FAQ Search Today's Posts Mark Forums Read
» Video Reviews

» Linux Archive

Linux-archive is a website aiming to archive linux email lists and to make them easily accessible for linux users/developers.


» Sponsor

» Partners

» Sponsor

Go Back   Linux Archive > Redhat > Cluster Development

 
 
LinkBack Thread Tools
 
Old 11-19-2009, 10:35 AM
"Fabio M. Di Nitto"
 
Default fencing conditions: what should trigger a fencing operation?

Hi guys,

I have just hit what I think itīs a bug and I think we need review our
fencing policies.

This is what I saw:

- 6 nodes cluster (node1-3 x86, node4-6 x86_64)
- node1 and node4 perform a simple mount gfs2 -> wait -> umount -> wait
-> mount -> and loop forever
- node2 and node5 perform read/write operation on the same gfs2
partition (nothing fancy really)
- node3 is in charge of creating and removing clustered lv volumes.
- node6 is in charge of constantly relocating rgmanager services.

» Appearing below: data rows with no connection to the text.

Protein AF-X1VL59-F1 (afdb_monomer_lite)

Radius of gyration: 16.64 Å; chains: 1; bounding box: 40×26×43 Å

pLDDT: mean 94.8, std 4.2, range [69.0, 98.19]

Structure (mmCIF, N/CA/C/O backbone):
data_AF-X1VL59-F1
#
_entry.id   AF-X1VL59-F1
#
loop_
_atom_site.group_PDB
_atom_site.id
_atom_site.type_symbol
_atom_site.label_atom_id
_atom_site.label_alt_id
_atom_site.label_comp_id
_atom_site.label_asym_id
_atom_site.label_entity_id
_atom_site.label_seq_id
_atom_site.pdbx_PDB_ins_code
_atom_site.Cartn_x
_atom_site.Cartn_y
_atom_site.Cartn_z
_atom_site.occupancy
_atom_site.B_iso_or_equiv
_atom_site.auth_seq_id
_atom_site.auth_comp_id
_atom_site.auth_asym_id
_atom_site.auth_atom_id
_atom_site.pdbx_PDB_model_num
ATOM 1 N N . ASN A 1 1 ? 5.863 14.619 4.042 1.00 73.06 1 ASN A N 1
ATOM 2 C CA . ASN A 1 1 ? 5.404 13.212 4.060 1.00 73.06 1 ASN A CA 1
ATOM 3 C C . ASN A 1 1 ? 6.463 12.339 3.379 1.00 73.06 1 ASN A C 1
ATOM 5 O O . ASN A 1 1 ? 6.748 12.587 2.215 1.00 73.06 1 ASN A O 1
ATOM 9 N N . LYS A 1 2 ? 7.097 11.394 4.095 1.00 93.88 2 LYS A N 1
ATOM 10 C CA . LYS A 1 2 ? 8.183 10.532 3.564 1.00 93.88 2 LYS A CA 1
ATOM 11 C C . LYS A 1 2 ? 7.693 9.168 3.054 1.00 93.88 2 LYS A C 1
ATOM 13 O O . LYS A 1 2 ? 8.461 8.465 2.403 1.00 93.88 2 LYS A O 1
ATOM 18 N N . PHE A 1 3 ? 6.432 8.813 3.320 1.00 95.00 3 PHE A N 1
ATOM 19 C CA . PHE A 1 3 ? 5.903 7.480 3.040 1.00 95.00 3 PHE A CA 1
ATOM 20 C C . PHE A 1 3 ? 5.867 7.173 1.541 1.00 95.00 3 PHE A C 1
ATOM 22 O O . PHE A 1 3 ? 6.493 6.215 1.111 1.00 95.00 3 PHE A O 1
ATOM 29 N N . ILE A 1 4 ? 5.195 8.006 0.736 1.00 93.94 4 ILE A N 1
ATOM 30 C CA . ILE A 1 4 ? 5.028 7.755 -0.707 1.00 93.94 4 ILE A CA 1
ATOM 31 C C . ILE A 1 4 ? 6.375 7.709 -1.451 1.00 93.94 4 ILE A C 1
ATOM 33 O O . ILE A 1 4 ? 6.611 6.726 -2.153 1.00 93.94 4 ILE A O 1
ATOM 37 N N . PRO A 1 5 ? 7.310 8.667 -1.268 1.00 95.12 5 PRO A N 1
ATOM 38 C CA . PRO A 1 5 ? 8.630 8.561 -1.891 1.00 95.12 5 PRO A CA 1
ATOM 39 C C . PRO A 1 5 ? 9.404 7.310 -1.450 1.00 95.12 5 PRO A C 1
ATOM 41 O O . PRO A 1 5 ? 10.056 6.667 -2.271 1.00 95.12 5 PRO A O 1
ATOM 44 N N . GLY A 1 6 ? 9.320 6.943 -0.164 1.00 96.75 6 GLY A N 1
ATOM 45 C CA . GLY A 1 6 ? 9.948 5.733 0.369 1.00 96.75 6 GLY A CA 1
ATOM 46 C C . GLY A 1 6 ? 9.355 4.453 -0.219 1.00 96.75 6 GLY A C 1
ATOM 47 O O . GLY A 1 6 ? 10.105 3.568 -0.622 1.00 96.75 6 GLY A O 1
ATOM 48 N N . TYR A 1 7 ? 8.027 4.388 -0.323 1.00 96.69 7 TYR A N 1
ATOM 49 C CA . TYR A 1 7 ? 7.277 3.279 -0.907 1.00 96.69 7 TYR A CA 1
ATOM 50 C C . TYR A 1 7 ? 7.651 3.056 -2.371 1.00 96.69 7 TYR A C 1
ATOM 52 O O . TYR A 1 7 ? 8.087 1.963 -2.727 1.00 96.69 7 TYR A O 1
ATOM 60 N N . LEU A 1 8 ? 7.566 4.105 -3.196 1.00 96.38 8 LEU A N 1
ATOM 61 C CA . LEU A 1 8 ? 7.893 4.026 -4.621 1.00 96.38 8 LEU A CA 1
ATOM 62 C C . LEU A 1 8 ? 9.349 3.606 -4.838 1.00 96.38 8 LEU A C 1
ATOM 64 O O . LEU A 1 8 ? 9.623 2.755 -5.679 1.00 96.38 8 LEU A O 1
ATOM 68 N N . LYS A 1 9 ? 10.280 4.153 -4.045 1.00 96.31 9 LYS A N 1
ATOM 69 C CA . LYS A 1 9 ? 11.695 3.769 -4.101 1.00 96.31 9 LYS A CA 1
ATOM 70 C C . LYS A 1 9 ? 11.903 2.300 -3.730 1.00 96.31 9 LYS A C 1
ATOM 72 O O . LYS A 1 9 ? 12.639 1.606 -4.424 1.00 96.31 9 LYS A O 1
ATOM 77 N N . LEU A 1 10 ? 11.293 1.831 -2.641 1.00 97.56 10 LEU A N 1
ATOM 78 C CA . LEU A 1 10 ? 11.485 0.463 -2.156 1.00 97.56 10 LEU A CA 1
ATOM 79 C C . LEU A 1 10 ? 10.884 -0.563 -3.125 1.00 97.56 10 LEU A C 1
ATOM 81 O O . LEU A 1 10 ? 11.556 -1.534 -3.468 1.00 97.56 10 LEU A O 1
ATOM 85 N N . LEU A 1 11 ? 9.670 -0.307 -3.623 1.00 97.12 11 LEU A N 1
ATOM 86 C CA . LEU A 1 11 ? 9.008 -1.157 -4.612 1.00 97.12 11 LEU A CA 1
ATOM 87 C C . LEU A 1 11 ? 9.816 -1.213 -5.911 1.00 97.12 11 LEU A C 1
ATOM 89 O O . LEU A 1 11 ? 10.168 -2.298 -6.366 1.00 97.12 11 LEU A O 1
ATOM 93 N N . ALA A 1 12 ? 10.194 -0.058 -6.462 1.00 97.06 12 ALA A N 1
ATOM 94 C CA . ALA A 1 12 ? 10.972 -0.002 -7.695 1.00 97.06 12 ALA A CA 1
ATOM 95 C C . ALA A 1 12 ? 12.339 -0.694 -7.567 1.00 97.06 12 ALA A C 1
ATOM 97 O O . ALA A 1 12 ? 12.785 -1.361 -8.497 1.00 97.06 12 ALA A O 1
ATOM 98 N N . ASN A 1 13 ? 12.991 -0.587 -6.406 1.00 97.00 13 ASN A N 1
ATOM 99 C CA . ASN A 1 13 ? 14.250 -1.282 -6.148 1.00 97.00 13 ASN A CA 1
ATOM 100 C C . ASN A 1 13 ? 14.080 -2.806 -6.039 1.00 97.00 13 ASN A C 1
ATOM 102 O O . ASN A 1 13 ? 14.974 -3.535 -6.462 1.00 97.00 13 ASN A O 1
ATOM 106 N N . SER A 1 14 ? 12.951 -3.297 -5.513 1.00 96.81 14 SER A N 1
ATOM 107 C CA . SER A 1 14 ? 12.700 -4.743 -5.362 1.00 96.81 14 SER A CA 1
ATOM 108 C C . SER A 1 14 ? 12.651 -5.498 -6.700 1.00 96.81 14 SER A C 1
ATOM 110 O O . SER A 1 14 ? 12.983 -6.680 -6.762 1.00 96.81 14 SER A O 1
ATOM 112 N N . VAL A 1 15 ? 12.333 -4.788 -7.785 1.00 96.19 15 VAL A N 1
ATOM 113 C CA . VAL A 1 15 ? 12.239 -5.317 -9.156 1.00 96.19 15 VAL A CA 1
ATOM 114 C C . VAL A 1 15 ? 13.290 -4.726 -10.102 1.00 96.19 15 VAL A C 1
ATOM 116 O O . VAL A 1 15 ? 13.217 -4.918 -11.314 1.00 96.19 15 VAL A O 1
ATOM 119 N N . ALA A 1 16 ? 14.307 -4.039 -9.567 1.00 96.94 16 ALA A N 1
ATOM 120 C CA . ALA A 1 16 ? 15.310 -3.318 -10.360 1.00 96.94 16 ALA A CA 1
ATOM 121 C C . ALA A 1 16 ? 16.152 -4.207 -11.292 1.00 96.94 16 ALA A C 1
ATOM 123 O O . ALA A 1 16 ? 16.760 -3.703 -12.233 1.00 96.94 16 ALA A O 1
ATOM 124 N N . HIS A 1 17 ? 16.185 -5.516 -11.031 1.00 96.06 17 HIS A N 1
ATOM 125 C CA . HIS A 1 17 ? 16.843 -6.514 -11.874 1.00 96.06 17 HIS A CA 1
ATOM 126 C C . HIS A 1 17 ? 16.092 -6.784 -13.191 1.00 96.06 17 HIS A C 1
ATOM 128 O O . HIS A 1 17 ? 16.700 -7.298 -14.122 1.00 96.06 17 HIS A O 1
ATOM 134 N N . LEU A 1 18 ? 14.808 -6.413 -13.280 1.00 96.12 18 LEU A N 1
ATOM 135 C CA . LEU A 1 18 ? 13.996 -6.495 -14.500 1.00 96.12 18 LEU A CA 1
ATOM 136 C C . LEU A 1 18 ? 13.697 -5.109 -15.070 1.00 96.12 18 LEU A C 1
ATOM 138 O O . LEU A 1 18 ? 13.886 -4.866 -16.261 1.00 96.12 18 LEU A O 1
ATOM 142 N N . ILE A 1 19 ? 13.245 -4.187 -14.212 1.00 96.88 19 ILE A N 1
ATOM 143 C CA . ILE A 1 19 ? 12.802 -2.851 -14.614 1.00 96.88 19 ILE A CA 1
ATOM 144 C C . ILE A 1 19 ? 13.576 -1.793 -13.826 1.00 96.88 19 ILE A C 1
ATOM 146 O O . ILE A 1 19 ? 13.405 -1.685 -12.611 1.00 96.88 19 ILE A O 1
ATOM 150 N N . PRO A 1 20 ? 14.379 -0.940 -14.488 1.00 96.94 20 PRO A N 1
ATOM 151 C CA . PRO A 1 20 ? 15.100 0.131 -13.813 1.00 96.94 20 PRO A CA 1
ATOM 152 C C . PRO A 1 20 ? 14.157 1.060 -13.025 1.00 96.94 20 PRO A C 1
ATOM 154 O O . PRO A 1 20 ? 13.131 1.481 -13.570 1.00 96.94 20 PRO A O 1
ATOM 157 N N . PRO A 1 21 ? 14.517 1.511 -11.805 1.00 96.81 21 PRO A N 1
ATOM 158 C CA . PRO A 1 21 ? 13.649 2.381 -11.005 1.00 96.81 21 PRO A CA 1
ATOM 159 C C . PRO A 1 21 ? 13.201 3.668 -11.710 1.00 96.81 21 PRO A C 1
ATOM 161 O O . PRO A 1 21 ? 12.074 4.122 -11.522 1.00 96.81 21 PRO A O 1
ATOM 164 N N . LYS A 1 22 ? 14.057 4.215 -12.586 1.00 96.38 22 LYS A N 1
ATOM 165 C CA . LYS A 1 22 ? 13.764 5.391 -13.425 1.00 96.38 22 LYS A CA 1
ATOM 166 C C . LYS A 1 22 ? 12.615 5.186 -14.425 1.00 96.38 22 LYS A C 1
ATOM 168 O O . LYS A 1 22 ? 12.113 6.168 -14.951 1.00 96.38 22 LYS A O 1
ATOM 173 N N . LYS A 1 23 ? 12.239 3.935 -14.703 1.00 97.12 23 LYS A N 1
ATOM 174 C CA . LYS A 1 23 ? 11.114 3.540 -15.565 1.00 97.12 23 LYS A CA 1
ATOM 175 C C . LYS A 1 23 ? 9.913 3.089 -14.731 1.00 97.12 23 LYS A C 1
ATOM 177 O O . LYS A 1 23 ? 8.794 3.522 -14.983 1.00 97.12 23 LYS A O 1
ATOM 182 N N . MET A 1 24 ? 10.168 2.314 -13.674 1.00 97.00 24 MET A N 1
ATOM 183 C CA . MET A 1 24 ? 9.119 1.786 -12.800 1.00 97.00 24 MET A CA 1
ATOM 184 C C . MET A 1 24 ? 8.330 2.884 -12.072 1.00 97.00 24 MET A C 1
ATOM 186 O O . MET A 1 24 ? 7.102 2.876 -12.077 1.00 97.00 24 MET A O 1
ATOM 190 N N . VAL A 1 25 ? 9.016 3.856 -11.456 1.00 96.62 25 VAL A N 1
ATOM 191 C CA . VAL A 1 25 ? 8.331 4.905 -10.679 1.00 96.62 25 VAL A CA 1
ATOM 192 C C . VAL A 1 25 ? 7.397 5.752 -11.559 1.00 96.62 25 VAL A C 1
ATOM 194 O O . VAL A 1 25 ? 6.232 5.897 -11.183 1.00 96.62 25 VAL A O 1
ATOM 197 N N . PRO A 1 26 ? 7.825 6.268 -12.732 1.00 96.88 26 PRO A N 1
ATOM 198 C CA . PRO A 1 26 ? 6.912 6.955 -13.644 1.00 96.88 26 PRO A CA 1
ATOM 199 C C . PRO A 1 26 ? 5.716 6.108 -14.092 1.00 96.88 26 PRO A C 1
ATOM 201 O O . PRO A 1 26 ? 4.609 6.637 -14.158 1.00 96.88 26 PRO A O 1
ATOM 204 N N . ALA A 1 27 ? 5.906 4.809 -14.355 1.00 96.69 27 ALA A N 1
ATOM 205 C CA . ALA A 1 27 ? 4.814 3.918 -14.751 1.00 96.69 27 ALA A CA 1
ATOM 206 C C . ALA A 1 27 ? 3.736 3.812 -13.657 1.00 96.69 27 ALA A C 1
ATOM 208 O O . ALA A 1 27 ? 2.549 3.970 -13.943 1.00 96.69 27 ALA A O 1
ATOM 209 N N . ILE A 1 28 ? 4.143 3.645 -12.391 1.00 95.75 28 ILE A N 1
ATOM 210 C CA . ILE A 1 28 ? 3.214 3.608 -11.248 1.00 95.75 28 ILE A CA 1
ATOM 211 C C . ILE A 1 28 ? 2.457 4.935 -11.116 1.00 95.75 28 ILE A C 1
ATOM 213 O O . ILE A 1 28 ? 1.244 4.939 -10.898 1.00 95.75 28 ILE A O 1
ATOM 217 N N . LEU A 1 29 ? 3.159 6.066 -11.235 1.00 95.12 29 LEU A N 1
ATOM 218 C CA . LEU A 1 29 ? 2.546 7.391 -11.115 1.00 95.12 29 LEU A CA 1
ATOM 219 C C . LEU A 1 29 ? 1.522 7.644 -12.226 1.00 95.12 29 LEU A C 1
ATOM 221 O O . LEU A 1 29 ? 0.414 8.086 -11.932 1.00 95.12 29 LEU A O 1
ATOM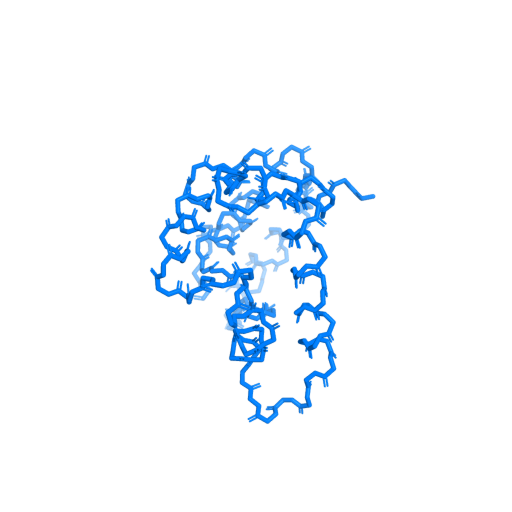 225 N N . LYS A 1 30 ? 1.851 7.288 -13.472 1.00 95.88 30 LYS A N 1
ATOM 226 C CA . LYS A 1 30 ? 0.939 7.396 -14.617 1.00 95.88 30 LYS A CA 1
ATOM 227 C C . LYS A 1 30 ? -0.313 6.531 -14.436 1.00 95.88 30 LYS A C 1
ATOM 229 O O . LYS A 1 30 ? -1.424 7.003 -14.659 1.00 95.88 30 LYS A O 1
ATOM 234 N N . ALA A 1 31 ? -0.154 5.283 -13.995 1.00 95.62 31 ALA A N 1
ATOM 235 C CA . ALA A 1 31 ? -1.293 4.409 -13.721 1.00 95.62 31 ALA A CA 1
ATOM 236 C C . ALA A 1 31 ? -2.154 4.934 -12.557 1.00 95.62 31 ALA A C 1
ATOM 238 O O . ALA A 1 31 ? -3.380 4.864 -12.606 1.00 95.62 31 ALA A O 1
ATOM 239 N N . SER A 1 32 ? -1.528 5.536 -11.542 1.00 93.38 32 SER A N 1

cluster is running qdisk too.

It is a known issue that node1 will crash at some point (kernel OOPS).

Here are the interesting bits:

node1 is hanging in mount/umount (expected)
node2, node4, node5 will continue to operate as normal.
node3 is now hanging creating a vg.
node6 is trying to stop service from node1 (it happened to be located
there at the time of the crash).

I was expecting, that after a failure, node1 would be fenced but nothing
is happening automatically.

Manually fencing the node will recover all hanging operations.

Talking to Steven W. it appears that our methods to define and detect a
failure should be improved.

My questions, simply driven by the fact that I am not a fence expert, are:

- what are the current fencing policies?
- what can we do to improve them?
- should we monitor for more failures than we do now?

Cheers
Fabio
 
Old 11-19-2009, 04:04 PM
David Teigland
 
Default fencing conditions: what should trigger a fencing operation?

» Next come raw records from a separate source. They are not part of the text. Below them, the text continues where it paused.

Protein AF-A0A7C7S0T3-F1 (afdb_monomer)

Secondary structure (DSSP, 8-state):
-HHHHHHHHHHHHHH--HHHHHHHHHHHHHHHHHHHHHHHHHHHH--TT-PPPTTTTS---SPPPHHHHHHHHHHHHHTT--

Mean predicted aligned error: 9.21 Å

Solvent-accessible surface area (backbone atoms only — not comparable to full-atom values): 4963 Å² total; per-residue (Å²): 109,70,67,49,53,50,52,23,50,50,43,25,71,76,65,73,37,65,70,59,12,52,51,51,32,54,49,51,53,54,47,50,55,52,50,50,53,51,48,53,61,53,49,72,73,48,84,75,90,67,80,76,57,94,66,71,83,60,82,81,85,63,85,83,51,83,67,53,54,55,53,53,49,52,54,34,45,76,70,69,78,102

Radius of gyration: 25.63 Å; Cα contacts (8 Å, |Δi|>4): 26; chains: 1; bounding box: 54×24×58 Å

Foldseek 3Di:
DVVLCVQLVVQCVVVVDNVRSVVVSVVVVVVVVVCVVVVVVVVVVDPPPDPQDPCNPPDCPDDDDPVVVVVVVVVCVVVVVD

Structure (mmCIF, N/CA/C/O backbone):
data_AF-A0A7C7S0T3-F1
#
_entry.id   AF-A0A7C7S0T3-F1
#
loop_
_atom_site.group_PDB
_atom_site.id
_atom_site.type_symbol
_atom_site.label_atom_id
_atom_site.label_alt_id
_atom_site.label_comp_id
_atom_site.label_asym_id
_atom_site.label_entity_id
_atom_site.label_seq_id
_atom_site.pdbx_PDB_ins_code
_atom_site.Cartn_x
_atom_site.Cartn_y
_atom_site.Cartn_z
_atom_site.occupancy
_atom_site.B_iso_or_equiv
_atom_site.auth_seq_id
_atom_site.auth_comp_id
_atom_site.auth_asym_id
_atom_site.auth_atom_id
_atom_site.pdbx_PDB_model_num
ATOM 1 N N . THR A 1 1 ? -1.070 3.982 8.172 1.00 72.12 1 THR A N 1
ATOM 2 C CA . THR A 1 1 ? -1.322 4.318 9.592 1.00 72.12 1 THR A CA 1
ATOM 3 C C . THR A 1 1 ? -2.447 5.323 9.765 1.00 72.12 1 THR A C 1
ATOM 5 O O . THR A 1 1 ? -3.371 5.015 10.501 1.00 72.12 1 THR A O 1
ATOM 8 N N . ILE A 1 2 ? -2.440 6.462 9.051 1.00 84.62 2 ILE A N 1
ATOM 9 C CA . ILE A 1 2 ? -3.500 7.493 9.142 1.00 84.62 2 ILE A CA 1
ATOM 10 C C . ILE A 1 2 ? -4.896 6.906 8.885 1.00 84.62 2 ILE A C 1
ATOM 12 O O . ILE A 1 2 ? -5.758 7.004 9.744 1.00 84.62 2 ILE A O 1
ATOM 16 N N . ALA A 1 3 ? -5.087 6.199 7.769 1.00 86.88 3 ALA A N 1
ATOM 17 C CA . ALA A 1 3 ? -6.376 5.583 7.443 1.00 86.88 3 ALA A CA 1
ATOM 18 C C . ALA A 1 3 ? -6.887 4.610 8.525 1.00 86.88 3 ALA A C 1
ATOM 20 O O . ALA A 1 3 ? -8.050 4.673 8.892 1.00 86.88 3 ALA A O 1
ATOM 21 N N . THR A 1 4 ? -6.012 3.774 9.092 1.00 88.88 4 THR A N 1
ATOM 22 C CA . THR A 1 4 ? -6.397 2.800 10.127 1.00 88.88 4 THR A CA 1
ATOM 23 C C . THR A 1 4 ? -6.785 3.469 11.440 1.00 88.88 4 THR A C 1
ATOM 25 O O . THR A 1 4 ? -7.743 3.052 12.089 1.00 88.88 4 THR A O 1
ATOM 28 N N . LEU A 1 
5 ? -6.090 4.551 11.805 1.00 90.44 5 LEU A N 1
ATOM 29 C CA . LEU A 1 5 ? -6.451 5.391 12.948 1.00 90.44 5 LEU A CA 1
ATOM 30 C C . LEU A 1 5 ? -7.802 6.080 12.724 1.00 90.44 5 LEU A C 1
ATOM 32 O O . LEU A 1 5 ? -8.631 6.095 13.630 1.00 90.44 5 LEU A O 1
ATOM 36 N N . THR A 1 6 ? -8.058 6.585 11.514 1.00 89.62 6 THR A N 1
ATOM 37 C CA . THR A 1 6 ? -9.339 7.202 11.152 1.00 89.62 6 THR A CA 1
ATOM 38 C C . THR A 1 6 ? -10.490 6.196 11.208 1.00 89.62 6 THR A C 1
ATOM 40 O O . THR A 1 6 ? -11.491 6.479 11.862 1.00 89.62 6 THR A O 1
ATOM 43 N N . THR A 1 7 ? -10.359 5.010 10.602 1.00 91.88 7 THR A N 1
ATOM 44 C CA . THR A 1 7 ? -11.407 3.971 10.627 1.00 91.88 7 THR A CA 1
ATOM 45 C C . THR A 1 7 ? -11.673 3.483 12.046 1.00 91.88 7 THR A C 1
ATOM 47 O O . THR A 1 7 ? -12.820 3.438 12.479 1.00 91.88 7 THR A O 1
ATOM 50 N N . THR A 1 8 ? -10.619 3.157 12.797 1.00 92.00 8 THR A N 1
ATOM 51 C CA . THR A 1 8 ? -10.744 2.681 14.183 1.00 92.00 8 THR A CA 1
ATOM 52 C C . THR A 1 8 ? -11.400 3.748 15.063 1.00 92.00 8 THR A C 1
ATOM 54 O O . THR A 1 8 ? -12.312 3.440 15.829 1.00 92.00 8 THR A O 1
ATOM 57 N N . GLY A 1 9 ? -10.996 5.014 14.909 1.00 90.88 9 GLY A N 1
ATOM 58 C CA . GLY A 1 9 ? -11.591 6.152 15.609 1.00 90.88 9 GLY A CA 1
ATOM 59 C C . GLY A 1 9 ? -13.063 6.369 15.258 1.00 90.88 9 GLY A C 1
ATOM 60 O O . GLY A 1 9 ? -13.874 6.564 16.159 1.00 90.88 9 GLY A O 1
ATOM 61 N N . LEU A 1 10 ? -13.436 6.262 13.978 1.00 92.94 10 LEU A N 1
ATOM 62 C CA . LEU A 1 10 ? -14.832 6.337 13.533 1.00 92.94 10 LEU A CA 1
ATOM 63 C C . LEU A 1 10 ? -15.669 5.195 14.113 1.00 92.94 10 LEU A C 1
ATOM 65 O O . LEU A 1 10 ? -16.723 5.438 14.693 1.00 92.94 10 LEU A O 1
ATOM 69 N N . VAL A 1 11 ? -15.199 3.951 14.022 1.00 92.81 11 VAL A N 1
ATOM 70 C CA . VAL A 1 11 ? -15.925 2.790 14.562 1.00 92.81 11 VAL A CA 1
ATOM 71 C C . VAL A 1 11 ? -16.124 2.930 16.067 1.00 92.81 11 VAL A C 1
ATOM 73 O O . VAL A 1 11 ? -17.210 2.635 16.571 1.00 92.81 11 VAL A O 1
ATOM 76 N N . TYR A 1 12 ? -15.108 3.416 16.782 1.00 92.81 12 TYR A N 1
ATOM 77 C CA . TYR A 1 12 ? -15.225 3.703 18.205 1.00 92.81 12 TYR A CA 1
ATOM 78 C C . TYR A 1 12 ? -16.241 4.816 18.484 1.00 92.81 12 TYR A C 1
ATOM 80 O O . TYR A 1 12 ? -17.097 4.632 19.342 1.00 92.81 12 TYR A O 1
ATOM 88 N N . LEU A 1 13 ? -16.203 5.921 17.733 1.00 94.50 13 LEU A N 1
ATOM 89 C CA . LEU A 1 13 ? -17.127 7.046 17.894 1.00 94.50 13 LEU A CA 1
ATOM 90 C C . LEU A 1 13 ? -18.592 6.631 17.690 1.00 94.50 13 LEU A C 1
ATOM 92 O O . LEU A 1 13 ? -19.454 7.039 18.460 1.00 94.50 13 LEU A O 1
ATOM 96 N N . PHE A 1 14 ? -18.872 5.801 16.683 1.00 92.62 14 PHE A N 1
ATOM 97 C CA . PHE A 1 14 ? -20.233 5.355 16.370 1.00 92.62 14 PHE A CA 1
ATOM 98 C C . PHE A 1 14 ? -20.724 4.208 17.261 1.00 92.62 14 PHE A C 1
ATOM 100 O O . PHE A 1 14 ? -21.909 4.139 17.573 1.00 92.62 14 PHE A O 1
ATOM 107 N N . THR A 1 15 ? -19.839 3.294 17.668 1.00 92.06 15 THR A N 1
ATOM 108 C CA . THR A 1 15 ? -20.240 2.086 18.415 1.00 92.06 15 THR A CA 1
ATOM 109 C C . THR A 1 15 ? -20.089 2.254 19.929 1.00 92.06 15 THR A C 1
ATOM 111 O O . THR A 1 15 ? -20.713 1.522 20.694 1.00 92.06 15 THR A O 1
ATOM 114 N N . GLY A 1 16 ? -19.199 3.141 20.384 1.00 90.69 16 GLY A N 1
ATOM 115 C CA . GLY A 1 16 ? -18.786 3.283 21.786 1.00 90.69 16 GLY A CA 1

On Thu, Nov 19, 2009 at 12:35:05PM +0100, Fabio M. Di Nitto wrote:

> - what are the current fencing policies?

node failure

> - what can we do to improve them?

node failure is a simple, black and white, fact

> - should we monitor for more failures than we do now?

corosync *exists* to to detect node failure

> It is a known issue that node1 will crash at some point (kernel OOPS).

oops is not necessarily node failure; if you *want* it to be, then you
sysctl -w kernel.panic_on_oops=1

(gfs has also had it's own mount options over the years to force this
behavior, even if the sysctl isn't set properly; it's a common issue.
It seems panic_on_oops has had inconsistent default values over various
releases, sometimes 0, sometimes 1; setting it has historically been part
of cluster/gfs documentation since most customers want it to be 1.)

Dave
 
Old 11-19-2009, 04:16 PM
David Teigland
 
Default fencing conditions: what should trigger a fencing operation?

On Thu, Nov 19, 2009 at 11:04:04AM -0600, David Teigland wrote:
> (gfs has also had it's own mount options over the years to force this
> behavior, even if the sysctl isn't set properly; it's a common issue.

gfs1 does still have "-o oopses_ok", I think gfs2 recently changed this
due to a customer who couldn't get it to work right.

http://git.fedorahosted.org/git/cluster.git?p=cluster.git;a=blob;f=gfs/man/gfs_mount.8;h=faf5d8345801070b7ce3183a62d81c21db6b 6023;hb=RHEL4#l137
 
Old 11-19-2009, 04:28 PM
David Teigland
 
Default fencing conditions: what should trigger a fencing operation?

On Thu, Nov 19, 2009 at 04:15:58PM +0000, Steven Whitehouse wrote:
> Hi,
>
> On Thu, 2009-11-19 at 11:04 -0600, David Teigland wrote:
> > On Thu, Nov 19, 2009 at 12:35:05PM +0100, Fabio M. Di Nitto wrote:
> >
> > > - what are the current fencing policies?
> >
> > node failure
> >
> I think what Fabio is asking is what event is considered to be a node
> failure? It sounds from your description that it means a failure of
> corosync communications.

corosync's main job is to define node up/down states and notify everyone
if it changes, i.e. "cluster membership"

> Are there other things which can feed into this though? For example dlm
> seems to have some kind of timeout mechanism which sends a message to
> userspace, and I wonder whether that contributes to the decision too?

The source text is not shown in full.